I have my unpacked image (the rootfs). Now, I want to run a container. But wait! If I run the container directly in that directory, any changes I make (installing packages, creating files) will permanently modify the image. I don’t want that. I want a fresh start every time.

The Solution: OverlayFS

I use OverlayFS to create a “sandwich”:

  1. LowerDir (The Bread): My read-only rootfs (the Alpine image).
  2. UpperDir (The Filling): An empty directory where my changes go.
  3. MergedDir (The Sandwich): The magical view that combines them.

The Rootless Twist

In a standard system, I would run:

mount -t overlay ...

But mount requires root.

The “Permission Denied” Trap

If I try to run mount (or even fuse-overlayfs) from my regular user shell, it often fails. Why? Because the files in LowerDir are owned by vagmi (UID 1000).
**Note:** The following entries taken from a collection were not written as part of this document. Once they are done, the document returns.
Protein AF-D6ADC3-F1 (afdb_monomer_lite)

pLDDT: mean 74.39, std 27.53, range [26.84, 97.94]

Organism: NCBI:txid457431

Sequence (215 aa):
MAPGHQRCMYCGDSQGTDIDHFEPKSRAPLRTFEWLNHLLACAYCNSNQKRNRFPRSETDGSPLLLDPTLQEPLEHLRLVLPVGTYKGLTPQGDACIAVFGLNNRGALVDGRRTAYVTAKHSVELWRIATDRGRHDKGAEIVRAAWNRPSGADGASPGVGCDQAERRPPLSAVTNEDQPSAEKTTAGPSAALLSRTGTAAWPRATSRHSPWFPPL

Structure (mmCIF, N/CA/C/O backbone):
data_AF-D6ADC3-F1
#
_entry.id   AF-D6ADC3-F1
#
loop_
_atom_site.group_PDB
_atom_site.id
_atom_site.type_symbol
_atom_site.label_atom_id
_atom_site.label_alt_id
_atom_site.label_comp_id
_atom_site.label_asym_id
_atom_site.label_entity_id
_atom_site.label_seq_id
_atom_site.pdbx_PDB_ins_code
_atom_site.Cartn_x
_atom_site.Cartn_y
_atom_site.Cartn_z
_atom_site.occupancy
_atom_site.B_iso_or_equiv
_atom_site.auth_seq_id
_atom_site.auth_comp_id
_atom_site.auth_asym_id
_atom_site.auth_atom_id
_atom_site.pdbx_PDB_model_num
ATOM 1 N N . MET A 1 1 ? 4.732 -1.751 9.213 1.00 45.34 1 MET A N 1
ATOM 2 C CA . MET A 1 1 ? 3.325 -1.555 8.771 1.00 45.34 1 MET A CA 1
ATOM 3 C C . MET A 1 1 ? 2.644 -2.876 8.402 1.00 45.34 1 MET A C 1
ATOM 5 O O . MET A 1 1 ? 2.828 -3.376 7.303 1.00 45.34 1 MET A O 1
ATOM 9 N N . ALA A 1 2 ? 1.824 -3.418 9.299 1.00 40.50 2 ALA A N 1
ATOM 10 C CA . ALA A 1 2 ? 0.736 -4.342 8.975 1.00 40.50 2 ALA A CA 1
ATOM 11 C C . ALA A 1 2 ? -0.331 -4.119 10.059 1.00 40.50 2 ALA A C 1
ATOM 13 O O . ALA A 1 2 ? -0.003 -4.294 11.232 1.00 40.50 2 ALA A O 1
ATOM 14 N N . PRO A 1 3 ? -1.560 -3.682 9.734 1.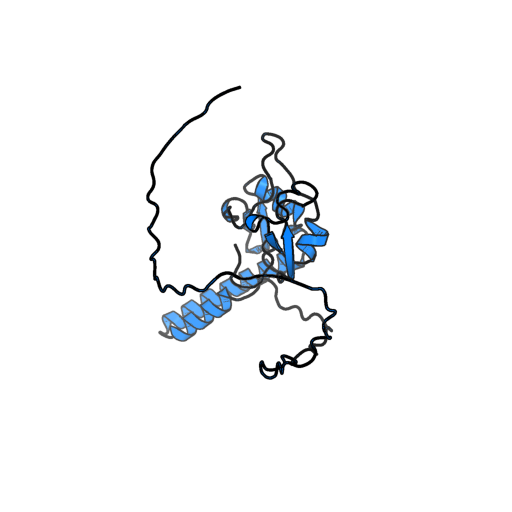00 51.28 3 PRO A N 1
ATOM 15 C CA . PRO A 1 3 ? -2.561 -3.278 10.731 1.00 51.28 3 PRO A CA 1
ATOM 16 C C . PRO A 1 3 ? -3.160 -4.453 11.545 1.00 51.28 3 PRO A C 1
ATOM 18 O O . PRO A 1 3 ? -4.313 -4.414 11.944 1.00 51.28 3 PRO A O 1
ATOM 21 N N . GLY A 1 4 ? -2.402 -5.527 11.799 1.00 48.78 4 GLY A N 1
ATOM 22 C CA . GLY A 1 4 ? -2.827 -6.661 12.632 1.00 48.78 4 GLY A CA 1
ATOM 23 C C . GLY A 1 4 ? -3.790 -7.643 11.959 1.00 48.78 4 GLY A C 1
ATOM 24 O O . GLY A 1 4 ? -4.246 -8.597 12.587 1.00 48.78 4 GLY A O 1
ATOM 25 N N . HIS A 1 5 ? -4.089 -7.458 10.676 1.00 62.94 5 HIS A N 1
ATOM 26 C CA . HIS A 1 5 ? -4.924 -8.360 9.883 1.00 62.94 5 HIS A CA 1
ATOM 27 C C . HIS A 1 5 ? -4.129 -8.898 8.701 1.00 62.94 5 HIS A C 1
ATOM 29 O O . HIS A 1 5 ? -3.181 -8.243 8.274 1.00 62.94 5 HIS A O 1
ATOM 35 N N . GLN A 1 6 ? -4.504 -10.081 8.199 1.00 83.00 6 GLN A N 1
ATOM 36 C CA . GLN A 1 6 ? -3.909 -10.774 7.046 1.00 83.00 6 GLN A CA 1
ATOM 37 C C . GLN A 1 6 ? -4.017 -9.913 5.775 1.00 83.00 6 GLN A C 1
ATOM 39 O O . GLN A 1 6 ? -4.824 -10.168 4.888 1.00 83.00 6 GLN A O 1
ATOM 44 N N . ARG A 1 7 ? -3.257 -8.824 5.720 1.00 87.19 7 ARG A N 1
ATOM 45 C CA . ARG A 1 7 ? -3.315 -7.765 4.719 1.00 87.19 7 ARG A CA 1
ATOM 46 C C . ARG A 1 7 ? -2.003 -7.758 3.964 1.00 87.19 7 ARG A C 1
ATOM 48 O O . ARG A 1 7 ? -0.950 -8.084 4.507 1.00 87.19 7 ARG A O 1
ATOM 55 N N . CYS A 1 8 ? -2.084 -7.376 2.702 1.00 92.81 8 CYS A N 1
ATOM 56 C CA . CYS A 1 8 ? -0.920 -7.236 1.852 1.00 92.81 8 CYS A CA 1
ATOM 57 C C . CYS A 1 8 ? 0.043 -6.203 2.445 1.00 92.81 8 CYS A C 1
ATOM 59 O O . CYS A 1 8 ? -0.330 -5.046 2.641 1.00 92.81 8 CYS A O 1
ATOM 61 N N . MET A 1 9 ? 1.295 -6.607 2.650 1.00 93.25 9 MET A N 1
ATOM 62 C CA . MET A 1 9 ? 2.363 -5.754 3.177 1.00 93.25 9 MET A CA 1
ATOM 63 C C . MET A 1 9 ? 2.743 -4.597 2.238 1.00 93.25 9 MET A C 1
ATOM 65 O O . MET A 1 9 ? 3.383 -3.648 2.675 1.00 93.25 9 MET A O 1
ATOM 69 N N . TYR A 1 10 ? 2.328 -4.640 0.965 1.00 94.44 10 TYR A N 1
ATOM 70 C CA . TYR A 1 10 ? 2.603 -3.582 -0.013 1.00 94.44 10 TYR A CA 1
ATOM 71 C C . TYR A 1 10 ? 1.515 -2.512 -0.083 1.00 94.44 10 TYR A C 1
ATOM 73 O O . TYR A 1 10 ? 1.807 -1.330 0.059 1.00 94.44 10 TYR A O 1
ATOM 81 N N . CYS A 1 11 ? 0.256 -2.895 -0.326 1.00 92.75 11 CYS A N 1
ATOM 82 C CA . CYS A 1 11 ? -0.824 -1.909 -0.437 1.00 92.75 11 CYS A CA 1
ATOM 83 C C . CYS A 1 11 ? -1.503 -1.587 0.898 1.00 92.75 11 CYS A C 1
ATOM 85 O O . CYS A 1 11 ? -2.230 -0.600 0.964 1.00 92.75 11 CYS A O 1
ATOM 87 N N . GLY A 1 12 ? -1.315 -2.416 1.931 1.00 88.81 12 GLY A N 1
ATOM 88 C CA . GLY A 1 12 ? -1.910 -2.226 3.258 1.00 88.81 12 GLY A CA 1
ATOM 89 C C . GLY A 1 12 ? -3.434 -2.374 3.316 1.00 88.81 12 GLY A C 1
ATOM 90 O O . GLY A 1 12 ? -4.028 -2.097 4.354 1.00 88.81 12 GLY A O 1
ATOM 91 N N . ASP A 1 13 ? -4.072 -2.795 2.221 1.00 87.56 13 ASP A N 1
ATOM 92 C CA . ASP A 1 13 ? -5.528 -2.746 2.064 1.00 87.56 13 ASP A CA 1
ATOM 93 C C . ASP A 1 13 ? -6.140 -4.111 1.716 1.00 87.56 13 ASP A C 1
ATOM 95 O O . ASP A 1 13 ? -6.924 -4.683 2.477 1.00 87.56 13 ASP A O 1
ATOM 99 N N . SER A 1 14 ? -5.733 -4.691 0.588 1.00 89.75 14 SER A N 1
ATOM 100 C CA . SER A 1 14 ? -6.223 -5.997 0.143 1.00 89.75 14 SER A CA 1
ATOM 101 C C . SER A 1 14 ? -5.794 -7.113 1.100 1.00 89.75 14 SER A C 1
ATOM 103 O O . SER A 1 14 ? -4.731 -7.028 1.721 1.00 89.75 14 SER A O 1
ATOM 105 N N . GLN A 1 15 ? -6.588 -8.183 1.189 1.00 90.75 15 GLN A N 1
ATOM 106 C CA . GLN A 1 15 ? -6.195 -9.384 1.926 1.00 90.75 15 GLN A CA 1
ATOM 107 C C . GLN A 1 15 ? -4.889 -9.951 1.352 1.00 90.75 15 GLN A C 1
ATOM 109 O O . GLN A 1 15 ? -4.706 -10.015 0.136 1.00 90.75 15 GLN A O 1
ATOM 114 N N . GLY A 1 16 ? -3.968 -10.324 2.233 1.00 92.56 16 GLY A N 1
ATOM 115 C CA . GLY A 1 16 ? -2.783 -11.084 1.878 1.00 92.56 16 GLY A CA 1
ATOM 116 C C . GLY A 1 16 ? -3.186 -12.521 1.583 1.00 92.56 16 GLY A C 1
ATOM 117 O O . GLY A 1 16 ? -3.656 -13.216 2.480 1.00 92.56 16 GLY A O 1
ATOM 118 N N . THR A 1 17 ? -3.043 -12.934 0.330 1.00 94.50 17 THR A N 1
ATOM 119 C CA . THR A 1 17 ? -3.437 -14.261 -0.166 1.00 94.50 17 THR A CA 1
ATOM 120 C C . THR A 1 17 ? -2.231 -15.102 -0.563 1.00 94.50 17 THR A C 1
ATOM 122 O O . THR A 1 17 ? -2.314 -16.326 -0.573 1.00 94.50 17 THR A O 1
ATOM 125 N N . ASP A 1 18 ? -1.109 -14.446 -0.856 1.00 95.19 18 ASP A N 1
ATOM 126 C CA . ASP A 1 18 ? 0.049 -15.039 -1.501 1.00 95.19 18 ASP A CA 1
ATOM 127 C C . ASP A 1 18 ? 1.314 -14.747 -0.690 1.00 95.19 18 ASP A C 1
ATOM 129 O O . ASP A 1 18 ? 1.430 -13.716 -0.019 1.00 95.19 18 ASP A O 1
ATOM 133 N N . ILE A 1 19 ? 2.296 -15.633 -0.823 1.00 95.62 19 ILE A N 1
ATOM 134 C CA . ILE A 1 19 ? 3.667 -15.390 -0.379 1.00 95.62 19 ILE A CA 1
ATOM 135 C C . ILE A 1 19 ? 4.469 -14.876 -1.578 1.00 95.62 19 ILE A C 1
ATOM 137 O O . ILE A 1 19 ? 4.623 -15.588 -2.571 1.00 95.62 19 ILE A O 1
ATOM 141 N N . ASP A 1 20 ? 4.959 -13.640 -1.492 1.00 96.38 20 ASP A N 1
ATOM 142 C CA . ASP A 1 20 ? 5.841 -13.030 -2.489 1.00 96.38 20 ASP A CA 1
ATOM 143 C C . ASP A 1 20 ? 7.306 -13.128 -2.053 1.00 96.38 20 ASP A C 1
ATOM 145 O O . ASP A 1 20 ? 7.626 -13.036 -0.869 1.00 96.38 20 ASP A O 1
ATOM 149 N N . HIS A 1 21 ? 8.204 -13.267 -3.025 1.00 97.00 21 HIS A N 1
ATOM 150 C CA . HIS A 1 21 ? 9.639 -13.123 -2.818 1.00 97.00 21 HIS A CA 1
ATOM 151 C C . HIS A 1 21 ? 10.006 -11.643 -2.918 1.00 97.00 21 HIS A C 1
ATOM 153 O O . HIS A 1 21 ? 9.960 -11.099 -4.023 1.00 97.00 21 HIS A O 1
ATOM 159 N N . PHE A 1 22 ? 10.387 -10.988 -1.815 1.00 96.62 22 PHE A N 1
ATOM 160 C CA . PHE A 1 22 ? 10.759 -9.567 -1.804 1.00 96.62 22 PHE A CA 1
ATOM 161 C C . PHE A 1 22 ? 11.741 -9.257 -2.936 1.00 96.62 22 PHE A C 1
ATOM 163 O O . PHE A 1 22 ? 11.436 -8.459 -3.825 1.00 96.62 22 PHE A O 1
ATOM 170 N N . GLU A 1 23 ? 12.851 -9.988 -2.978 1.00 96.50 23 GLU A N 1
ATOM 171 C CA . GLU A 1 23 ? 13.734 -10.052 -4.125 1.00 96.50 23 GLU A CA 1
ATOM 172 C C . GLU A 1 23 ? 13.337 -11.218 -5.051 1.00 96.50 23 GLU A C 1
ATOM 174 O O . GLU A 1 23 ? 13.353 -12.376 -4.619 1.00 96.50 23 GLU A O 1
ATOM 179 N N . PRO A 1 24 ? 12.991 -10.955 -6.328 1.00 96.12 24 PRO A N 1
ATOM 180 C CA . PRO A 1 24 ? 12.469 -11.982 -7.224 1.00 96.12 24 PRO A CA 1
ATOM 181 C C . PRO A 1 24 ? 13.445 -13.138 -7.446 1.00 96.12 24 PRO A C 1
ATOM 183 O O . PRO A 1 24 ? 14.641 -12.927 -7.658 1.00 96.12 24 PRO A O 1
ATOM 186 N N . LYS A 1 25 ? 12.910 -14.361 -7.544 1.00 95.56 25 LYS A N 1
ATOM 187 C CA . LYS A 1 25 ? 13.684 -15.585 -7.834 1.00 95.56 25 LYS A CA 1
ATOM 188 C C . LYS A 1 25 ? 14.553 -15.474 -9.089 1.00 95.56 25 LYS A C 1
ATOM 190 O O . LYS A 1 25 ? 15.642 -16.031 -9.133 1.00 95.56 25 LYS A O 1
ATOM 195 N N . SER A 1 26 ? 14.093 -14.732 -10.100 1.00 95.06 26 SER A N 1
ATOM 196 C CA . SER A 1 26 ? 14.844 -14.500 -11.339 1.00 95.06 26 SER A CA 1
ATOM 197 C C . SER A 1 26 ? 16.110 -13.660 -11.142 1.00 95.06 26 SER A C 1
ATOM 199 O O . SER A 1 26 ? 16.960 -13.638 -12.025 1.00 95.06 26 SER A O 1
ATOM 201 N N . ARG A 1 27 ? 16.225 -12.935 -10.021 1.00 92.38 27 ARG A N 1
ATOM 202 C CA . ARG A 1 27 ? 17.382 -12.093 -9.680 1.00 92.38 27 ARG A CA 1
ATOM 203 C C . ARG A 1 27 ? 18.201 -12.661 -8.526 1.00 92.38 27 ARG A C 1
ATOM 205 O O . ARG A 1 27 ? 19.416 -12.522 -8.542 1.00 92.38 27 ARG A O 1
ATOM 212 N N . ALA A 1 28 ? 17.549 -13.304 -7.560 1.00 94.50 28 ALA A N 1
ATOM 213 C CA . ALA A 1 28 ? 18.193 -13.884 -6.386 1.00 94.50 28 ALA A CA 1
ATOM 214 C C . ALA A 1 28 ? 17.723 -15.331 -6.145 1.00 94.50 28 ALA A C 1
ATOM 216 O O . ALA A 1 28 ? 17.033 -15.607 -5.161 1.00 94.50 28 ALA A O 1
ATOM 217 N N . PRO A 1 29 ? 18.092 -16.289 -7.018 1.00 95.56 29 PRO A N 1
ATOM 218 C CA . PRO A 1 29 ? 17.626 -17.673 -6.913 1.00 95.56 29 PRO A CA 1
ATOM 219 C C . PRO A 1 29 ? 18.054 -18.341 -5.600 1.00 95.56 29 PRO A C 1
ATOM 221 O O . PRO A 1 29 ? 17.293 -19.127 -5.037 1.00 95.56 29 PRO A O 1
ATOM 224 N N . LEU A 1 30 ? 19.219 -17.975 -5.058 1.00 96.44 30 LEU A N 1
ATOM 225 C CA . LEU A 1 30 ? 19.714 -18.490 -3.776 1.00 96.44 30 LEU A CA 1
ATOM 226 C C . LEU A 1 30 ? 18.865 -18.040 -2.575 1.00 96.44 30 LEU A C 1
ATOM 228 O O . LEU A 1 30 ? 18.861 -18.711 -1.549 1.00 96.44 30 LEU A O 1
ATOM 232 N N . ARG A 1 31 ? 18.092 -16.955 -2.714 1.00 95.19 31 ARG A N 1
ATOM 233 C CA . ARG A 1 31 ? 17.184 -16.436 -1.677 1.00 95.19 31 ARG A CA 1
ATOM 234 C C . ARG A 1 31 ? 15.761 -16.985 -1.799 1.00 95.19 31 ARG A C 1
ATOM 236 O O . ARG A 1 31 ? 14.845 -16.511 -1.133 1.00 95.19 31 ARG A O 1
ATOM 243 N N . THR A 1 32 ? 15.539 -17.981 -2.660 1.00 95.50 32 THR A N 1
ATOM 244 C CA . THR A 1 32 ? 14.204 -18.565 -2.893 1.00 95.50 32 THR A CA 1
ATOM 245 C C . THR A 1 32 ? 13.618 -19.201 -1.632 1.00 95.50 32 THR A C 1
ATOM 247 O O . THR A 1 32 ? 12.409 -19.115 -1.413 1.00 95.50 32 THR A O 1
ATOM 250 N N . PHE A 1 33 ? 14.469 -19.820 -0.812 1.00 95.38 33 PHE A N 1
ATOM 251 C CA . PHE A 1 33 ? 14.085 -20.539 0.409 1.00 95.38 33 PHE A CA 1
ATOM 252 C C . PHE A 1 33 ? 14.400 -19.755 1.688 1.00 95.38 33 PHE A C 1
ATOM 254 O O . PHE A 1 33 ? 14.277 -20.285 2.788 1.00 95.38 33 PHE A O 1
ATOM 261 N N . GLU A 1 34 ? 14.824 -18.500 1.552 1.00 96.25 34 GLU A N 1
ATOM 262 C CA . GLU A 1 34 ? 15.110 -17.643 2.691 1.00 96.25 34 GLU A CA 1
ATOM 263 C C . GLU A 1 34 ? 13.806 -17.030 3.207 1.00 96.25 34 GLU A C 1
ATOM 265 O O . GLU A 1 34 ? 13.160 -16.259 2.502 1.00 96.25 34 GLU A O 1
ATOM 270 N N . TRP A 1 35 ? 13.436 -17.343 4.450 1.00 95.06 35 TRP A N 1
ATOM 271 C CA . TRP A 1 35 ? 12.207 -16.837 5.075 1.00 95.06 35 TRP A CA 1
ATOM 272 C C . TRP A 1 35 ? 12.134 -15.311 5.120 1.00 95.06 35 TRP A C 1
ATOM 274 O O . TRP A 1 35 ? 11.065 -14.741 4.934 1.00 95.06 35 TRP A O 1
ATOM 284 N N . LEU A 1 36 ? 13.272 -14.641 5.318 1.00 94.19 36 LEU A N 1
ATOM 285 C CA . LEU A 1 36 ? 13.348 -13.176 5.317 1.00 94.19 36 LEU A CA 1
ATOM 286 C C . LEU A 1 36 ? 13.095 -12.568 3.931 1.00 94.19 36 LEU A C 1
ATOM 288 O O . LEU A 1 36 ? 12.875 -11.371 3.815 1.00 94.19 36 LEU A O 1
ATOM 292 N N . ASN A 1 37 ? 13.108 -13.381 2.875 1.00 96.38 37 ASN A N 1
ATOM 293 C CA . ASN A 1 37 ? 12.735 -12.958 1.535 1.00 96.38 37 ASN A CA 1
ATOM 294 C C . ASN A 1 37 ? 11.243 -13.211 1.242 1.00 96.38 37 ASN A C 1
ATOM 296 O O . ASN A 1 37 ? 10.808 -12.917 0.137 1.00 96.38 37 ASN A O 1
ATOM 300 N N . HIS A 1 38 ? 10.450 -13.756 2.172 1.00 96.12 38 HIS A N 1
ATOM 301 C CA . HIS A 1 38 ? 9.029 -14.070 1.969 1.00 96.12 38 HIS A CA 1
ATOM 302 C C . HIS A 1 38 ? 8.119 -13.045 2.645 1.00 96.12 38 HIS A C 1
ATOM 304 O O . HIS A 1 38 ? 8.086 -12.940 3.868 1.00 96.12 38 HIS A O 1
ATOM 310 N N . LEU A 1 39 ? 7.325 -12.324 1.854 1.00 95.25 39 LEU A N 1
ATOM 311 C CA . LEU A 1 39 ? 6.387 -11.309 2.334 1.00 95.25 39 LEU A CA 1
ATOM 312 C C . LEU A 1 39 ? 4.943 -11.695 2.022 1.00 95.25 39 LEU A C 1
ATOM 314 O O . LEU A 1 39 ? 4.641 -12.240 0.962 1.00 95.25 39 LEU A O 1
ATOM 318 N N . LEU A 1 40 ? 4.026 -11.360 2.932 1.00 95.00 40 LEU A N 1
ATOM 319 C CA . LEU A 1 40 ? 2.599 -11.571 2.712 1.00 95.00 40 LEU A CA 1
ATOM 320 C C . LEU A 1 40 ? 2.054 -10.500 1.755 1.00 95.00 40 LEU A C 1
ATOM 322 O O . LEU A 1 40 ? 1.981 -9.315 2.094 1.00 95.00 40 LEU A O 1
ATOM 326 N N . ALA A 1 41 ? 1.620 -10.909 0.566 1.00 95.50 41 ALA A N 1
ATOM 327 C CA . ALA A 1 41 ? 1.107 -10.024 -0.473 1.00 95.50 41 ALA A CA 1
ATOM 328 C C . ALA A 1 41 ? -0.288 -10.451 -0.951 1.00 95.50 41 ALA A C 1
ATOM 330 O O . ALA A 1 41 ? -0.713 -11.586 -0.769 1.00 95.50 41 ALA A O 1
ATOM 331 N N . CYS A 1 42 ? -1.038 -9.534 -1.564 1.00 95.25 42 CYS A N 1
ATOM 332 C CA . CYS A 1 42 ? -2.219 -9.921 -2.332 1.00 95.25 42 CYS A CA 1
ATOM 333 C C . CYS A 1 42 ? -1.804 -10.333 -3.746 1.00 95.25 42 CYS A C 1
ATOM 335 O O . CYS A 1 42 ? -0.823 -9.800 -4.281 1.00 95.25 42 CYS A O 1
ATOM 337 N N . ALA A 1 43 ? -2.605 -11.192 -4.378 1.00 95.25 43 ALA A N 1
ATOM 338 C CA . ALA A 1 43 ? -2.364 -11.661 -5.741 1.00 95.25 43 ALA A CA 1
ATOM 339 C C . ALA A 1 43 ? -2.123 -10.525 -6.746 1.00 95.25 43 ALA A C 1
ATOM 341 O O . ALA A 1 43 ? -1.232 -10.615 -7.585 1.00 95.25 43 ALA A O 1
ATOM 342 N N . TYR A 1 44 ? -2.842 -9.405 -6.628 1.00 96.00 44 TYR A N 1
ATOM 343 C CA . TYR A 1 44 ? -2.664 -8.273 -7.539 1.00 96.00 44 TYR A CA 1
ATOM 344 C C . TYR A 1 44 ? -1.312 -7.563 -7.356 1.00 96.00 44 TYR A C 1
ATOM 346 O O . TYR A 1 44 ? -0.627 -7.240 -8.329 1.00 96.00 44 TYR A O 1
ATOM 354 N N . CYS A 1 45 ? -0.900 -7.305 -6.110 1.00 96.81 45 CYS A N 1
ATOM 355 C CA . CYS A 1 45 ? 0.392 -6.672 -5.851 1.00 96.81 45 CYS A CA 1
ATOM 356 C C . CYS A 1 45 ? 1.549 -7.587 -6.268 1.00 96.81 45 CYS A C 1
ATOM 358 O O . CYS A 1 45 ? 2.495 -7.101 -6.881 1.00 96.81 45 CYS A O 1
ATOM 360 N N . ASN A 1 46 ? 1.442 -8.885 -5.985 1.00 96.50 46 ASN A N 1
ATOM 361 C CA . ASN A 1 46 ? 2.436 -9.892 -6.343 1.00 96.50 46 ASN A CA 1
ATOM 362 C C . ASN A 1 46 ? 2.520 -10.094 -7.871 1.00 96.50 46 ASN A C 1
ATOM 364 O O . ASN A 1 46 ? 3.539 -9.810 -8.500 1.00 96.50 46 ASN A O 1
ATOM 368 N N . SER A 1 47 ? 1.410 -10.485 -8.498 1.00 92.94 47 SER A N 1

But inside the container, I want them to look like UID 0.

If I mount it outside, the filesystem sees “Owner: 1000”. When I enter the container (where I am fake-root), I might not have the right permissions to modify them, or the ownership looks wrong.

The Fix: Mount INSIDE the Namespace

This was the key breakthrough in my script.

I do not setup the mount before creating the container.

  1. I create the User Namespace first.
  2. I enter the namespace.
  3. Then I run fuse-overlayfs.

Because I am inside the namespace, fuse-overlayfs sees the UID mapping. It knows:

  • “Oh, the backing file on disk is owned by 1000.”
  • “But inside here, 1000 is mapped to 0.”
  • “So I will present this file to the user as owned by root.”

This dynamic translation is what allows commands like apk install (which needs to chown files to root) to succeed.